Nested document to elasticsearch using logstash

Hi All i am trying to index the documents from MSSQL server to elasticsearch using logstash. I wanted my documents to ingest as nested documents but i am getting aggregate exception error
Here i place all my code
Create table department(
ID Int identity(1,1) not null,
Name varchar(100)
)
Insert into department(Name)
Select 'IT Application development'
union all
Select 'HR & Marketing'
Create table Employee(
ID Int identity(1,1) not null,
emp_Name varchar(100),
dept_Id int
)
Insert into Employee(emp_Name,dept_Id)
Select 'Mohan',1
union all
Select 'parthi',1
union all
Select 'vignesh',1
Insert into Employee(emp_Name,dept_Id)
Select 'Suresh',2
union all
Select 'Jithesh',2
union all
Select 'Venkat',2
Final select statement
SELECT
De.id AS id,De.name AS deptname,Emp.id AS empid,Emp.emp_name AS empname
FROM department De LEFT JOIN employee Emp ON De.id = Emp.dept_Id
ORDER BY De.id
Result should be like this
My elastic search mapping
PUT /departments
{
"mappings": {
"properties": {
"id":{
"type":"integer"
},
"deptname":{
"type":"text"
},
"employee_details":{
"type": "nested",
"properties": {
"empid":{
"type":"integer"
},
"empname":{
"type":"text"
}
}
}
}
}
}
My logstash config file
input {
jdbc {
jdbc_driver_library => ""
jdbc_driver_class => "com.microsoft.sqlserver.jdbc.SQLServerDriver"

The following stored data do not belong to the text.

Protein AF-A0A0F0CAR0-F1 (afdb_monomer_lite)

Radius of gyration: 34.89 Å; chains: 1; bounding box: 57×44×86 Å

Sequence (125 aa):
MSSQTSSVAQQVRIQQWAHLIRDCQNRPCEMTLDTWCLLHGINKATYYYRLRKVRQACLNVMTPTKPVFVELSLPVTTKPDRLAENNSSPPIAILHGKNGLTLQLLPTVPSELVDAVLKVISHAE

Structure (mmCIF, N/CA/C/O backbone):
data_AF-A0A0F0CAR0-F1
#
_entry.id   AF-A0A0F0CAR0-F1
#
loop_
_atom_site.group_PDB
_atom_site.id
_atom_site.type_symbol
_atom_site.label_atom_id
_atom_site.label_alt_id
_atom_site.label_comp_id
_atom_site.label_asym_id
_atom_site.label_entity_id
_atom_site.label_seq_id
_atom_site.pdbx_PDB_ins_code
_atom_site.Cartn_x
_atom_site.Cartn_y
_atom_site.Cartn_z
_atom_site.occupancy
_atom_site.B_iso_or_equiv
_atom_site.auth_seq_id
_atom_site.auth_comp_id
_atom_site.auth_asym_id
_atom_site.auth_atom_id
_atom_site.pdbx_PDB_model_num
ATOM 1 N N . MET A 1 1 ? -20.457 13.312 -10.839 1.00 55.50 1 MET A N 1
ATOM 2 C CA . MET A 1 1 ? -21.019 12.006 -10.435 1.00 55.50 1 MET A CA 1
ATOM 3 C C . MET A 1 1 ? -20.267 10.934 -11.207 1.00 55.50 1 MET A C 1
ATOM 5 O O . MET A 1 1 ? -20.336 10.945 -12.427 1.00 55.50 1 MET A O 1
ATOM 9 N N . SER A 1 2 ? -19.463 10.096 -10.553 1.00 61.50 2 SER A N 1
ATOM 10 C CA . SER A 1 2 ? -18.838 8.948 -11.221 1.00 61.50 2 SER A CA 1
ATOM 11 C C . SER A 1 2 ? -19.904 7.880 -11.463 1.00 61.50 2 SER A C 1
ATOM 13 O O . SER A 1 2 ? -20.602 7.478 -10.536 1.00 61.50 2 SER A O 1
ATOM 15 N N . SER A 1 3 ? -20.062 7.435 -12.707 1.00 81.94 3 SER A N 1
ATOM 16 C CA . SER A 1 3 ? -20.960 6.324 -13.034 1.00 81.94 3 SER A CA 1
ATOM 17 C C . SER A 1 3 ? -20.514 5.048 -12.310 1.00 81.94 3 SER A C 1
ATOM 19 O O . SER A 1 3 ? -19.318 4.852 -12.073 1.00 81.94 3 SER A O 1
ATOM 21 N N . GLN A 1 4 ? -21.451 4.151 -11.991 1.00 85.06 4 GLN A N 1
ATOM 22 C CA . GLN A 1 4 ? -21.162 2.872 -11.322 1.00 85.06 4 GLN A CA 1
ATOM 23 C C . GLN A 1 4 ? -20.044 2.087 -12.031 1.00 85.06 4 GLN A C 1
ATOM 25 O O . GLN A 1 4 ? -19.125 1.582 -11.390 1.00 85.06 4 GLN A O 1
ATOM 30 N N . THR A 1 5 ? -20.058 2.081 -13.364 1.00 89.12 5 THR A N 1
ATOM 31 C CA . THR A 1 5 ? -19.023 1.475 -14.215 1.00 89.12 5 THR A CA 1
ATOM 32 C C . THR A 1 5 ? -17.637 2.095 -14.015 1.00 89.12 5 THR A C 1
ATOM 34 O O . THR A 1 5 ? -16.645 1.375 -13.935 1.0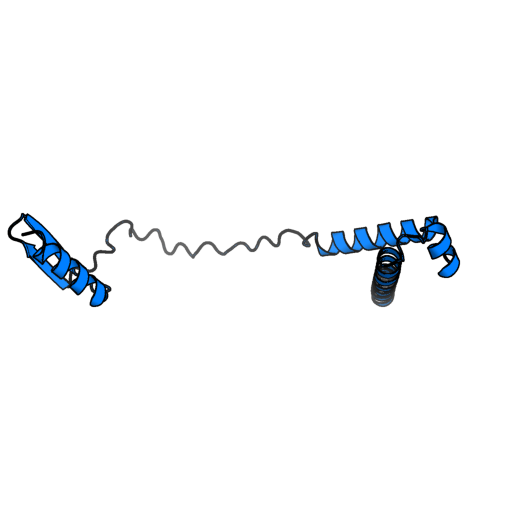0 89.12 5 THR A O 1
ATOM 37 N N . SER A 1 6 ? -17.551 3.420 -13.872 1.00 89.75 6 SER A N 1
ATOM 38 C CA . SER A 1 6 ? -16.297 4.144 -13.625 1.00 89.75 6 SER A CA 1
ATOM 39 C C . SER A 1 6 ? -15.706 3.812 -12.251 1.00 89.75 6 SER A C 1
ATOM 41 O O . SER A 1 6 ? -14.496 3.610 -12.133 1.00 89.75 6 SER A O 1
ATOM 43 N N . SER A 1 7 ? -16.561 3.683 -11.229 1.00 88.69 7 SER A N 1
ATOM 44 C CA . SER A 1 7 ? -16.149 3.271 -9.882 1.00 88.69 7 SER A CA 1
ATOM 45 C C . SER A 1 7 ? -15.571 1.851 -9.879 1.00 88.69 7 SER A C 1
ATOM 47 O O . SER A 1 7 ? -14.457 1.628 -9.401 1.00 88.69 7 SER A O 1
ATOM 49 N N . VAL A 1 8 ? -16.274 0.903 -10.510 1.00 92.56 8 VAL A N 1
ATOM 50 C CA . VAL A 1 8 ? -15.805 -0.486 -10.637 1.00 92.56 8 VAL A CA 1
ATOM 51 C C . VAL A 1 8 ? -14.488 -0.550 -11.417 1.00 92.56 8 VAL A C 1
ATOM 53 O O . VAL A 1 8 ? -13.537 -1.183 -10.964 1.00 92.56 8 VAL A O 1
ATOM 56 N N . ALA A 1 9 ? -14.369 0.171 -12.536 1.00 93.19 9 ALA A N 1
ATOM 57 C CA . ALA A 1 9 ? -13.133 0.222 -13.319 1.00 93.19 9 ALA A CA 1
ATOM 58 C C . ALA A 1 9 ? -11.945 0.810 -12.533 1.00 93.19 9 ALA A C 1
ATOM 60 O O . ALA A 1 9 ? -10.797 0.396 -12.713 1.00 93.19 9 ALA A O 1
ATOM 61 N N . GLN A 1 10 ? -12.186 1.785 -11.651 1.00 93.75 10 GLN A N 1
ATOM 62 C CA . GLN A 1 10 ? -11.152 2.290 -10.750 1.00 93.75 10 GLN A CA 1
ATOM 63 C C . GLN A 1 10 ? -10.726 1.222 -9.739 1.00 93.75 10 GLN A C 1
ATOM 65 O O . GLN A 1 10 ? -9.526 1.020 -9.558 1.00 93.75 10 GLN A O 1
ATOM 70 N N . GLN A 1 11 ? -11.678 0.520 -9.126 1.00 94.00 11 GLN A N 1
ATOM 71 C CA . GLN A 1 11 ? -11.382 -0.528 -8.151 1.00 94.00 11 GLN A CA 1
ATOM 72 C C . GLN A 1 11 ? -10.567 -1.672 -8.766 1.00 94.00 11 GLN A C 1
ATOM 74 O O . GLN A 1 11 ? -9.558 -2.082 -8.194 1.00 94.00 11 GLN A O 1
ATOM 79 N N . VAL A 1 12 ? -10.941 -2.125 -9.966 1.00 96.44 12 VAL A N 1
ATOM 80 C CA . VAL A 1 12 ? -10.207 -3.169 -10.700 1.00 96.44 12 VAL A CA 1
ATOM 81 C C . VAL A 1 12 ? -8.761 -2.744 -10.965 1.00 96.44 12 VAL A C 1
ATOM 83 O O . VAL A 1 12 ? -7.834 -3.513 -10.716 1.00 96.44 12 VAL A O 1
ATOM 86 N N . ARG A 1 13 ? -8.529 -1.496 -11.396 1.00 96.94 13 ARG A N 1
ATOM 87 C CA . ARG A 1 13 ? -7.163 -0.982 -11.604 1.00 96.94 13 ARG A CA 1
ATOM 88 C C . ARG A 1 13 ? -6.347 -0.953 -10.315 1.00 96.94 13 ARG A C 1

jdbc_connection_string => "jdbc:sqlserver://EC2AMAZ-J90JR4A\SQLEXPRESS:1433;databaseName=xxxx;"
jdbc_user => "xxxx"
jdbc_password => "xxxx"
statement => "SELECT
De.id AS id,De.name AS deptname,Emp.id AS empid,Emp.emp_name AS empname
FROM department De LEFT JOIN employee Emp ON De.id = Emp.dept_Id
ORDER BY De.id"
}
}
filter{
aggregate {
task_id => "%{id}"
code => "
map['id'] = event['id']
map['deptname'] = event['deptname']
map['employee_details'] ||= []
map['employee_details'] << {'empId' => event['empid'], 'empname' => event['empname'] }
"
push_previous_map_as_event => true
timeout => 5
timeout_tags => ['aggregated']
}
}
output{
stdout{ codec => rubydebug }
elasticsearch{
hosts => "https://d9bc7cbca5ec49ea96a6ea683f70caca.eastus2.azure.elastic-cloud.com:4567"
user => "elastic"
password => "****"
index => "departments"
action => "index"
document_type => "departments"
document_id => "%{id}"
}
}
while running logstash i am getting below error
Elastic search scrrenshot for reference
my elasticsearch output should be something like this
{
"took" : 398,
"timed_out" : false,
"_shards" : {
"total" : 1,
"successful" : 1,
"skipped" : 0,
"failed" : 0
},
"hits" : {
"total" : {
"value" : 1,
"relation" : "eq"
},
"max_score" : 1.0,
"hits" : [
{
"_index" : "departments",
"_type" : "_doc",
"_id" : "2",
"_score" : 1.0,
"_source" : {
"id" : 1,
"deptname" : "IT Application development"
"employee_details" : [
{
"empid" : 1,
"empname" : "Mohan"
},
{
"empid" : 2,
"empname" : "Parthi"
},
{
"empid" : 3,
"empname" : "Vignesh"
}
]
}
}
]
}
}
Could any one please help me to resolve this issue? i want empname and empid of all the employees should get inserted as nested document for respective department. Thanks in advance
Instead of aggregate filter i used JDBC_STREAMING it is working fine might be helpful to some one looking at this post.
input {
jdbc {
jdbc_driver_library => "D:/Users/xxxx/Desktop/driver/mssql-jdbc-7.4.1.jre12-shaded.jar"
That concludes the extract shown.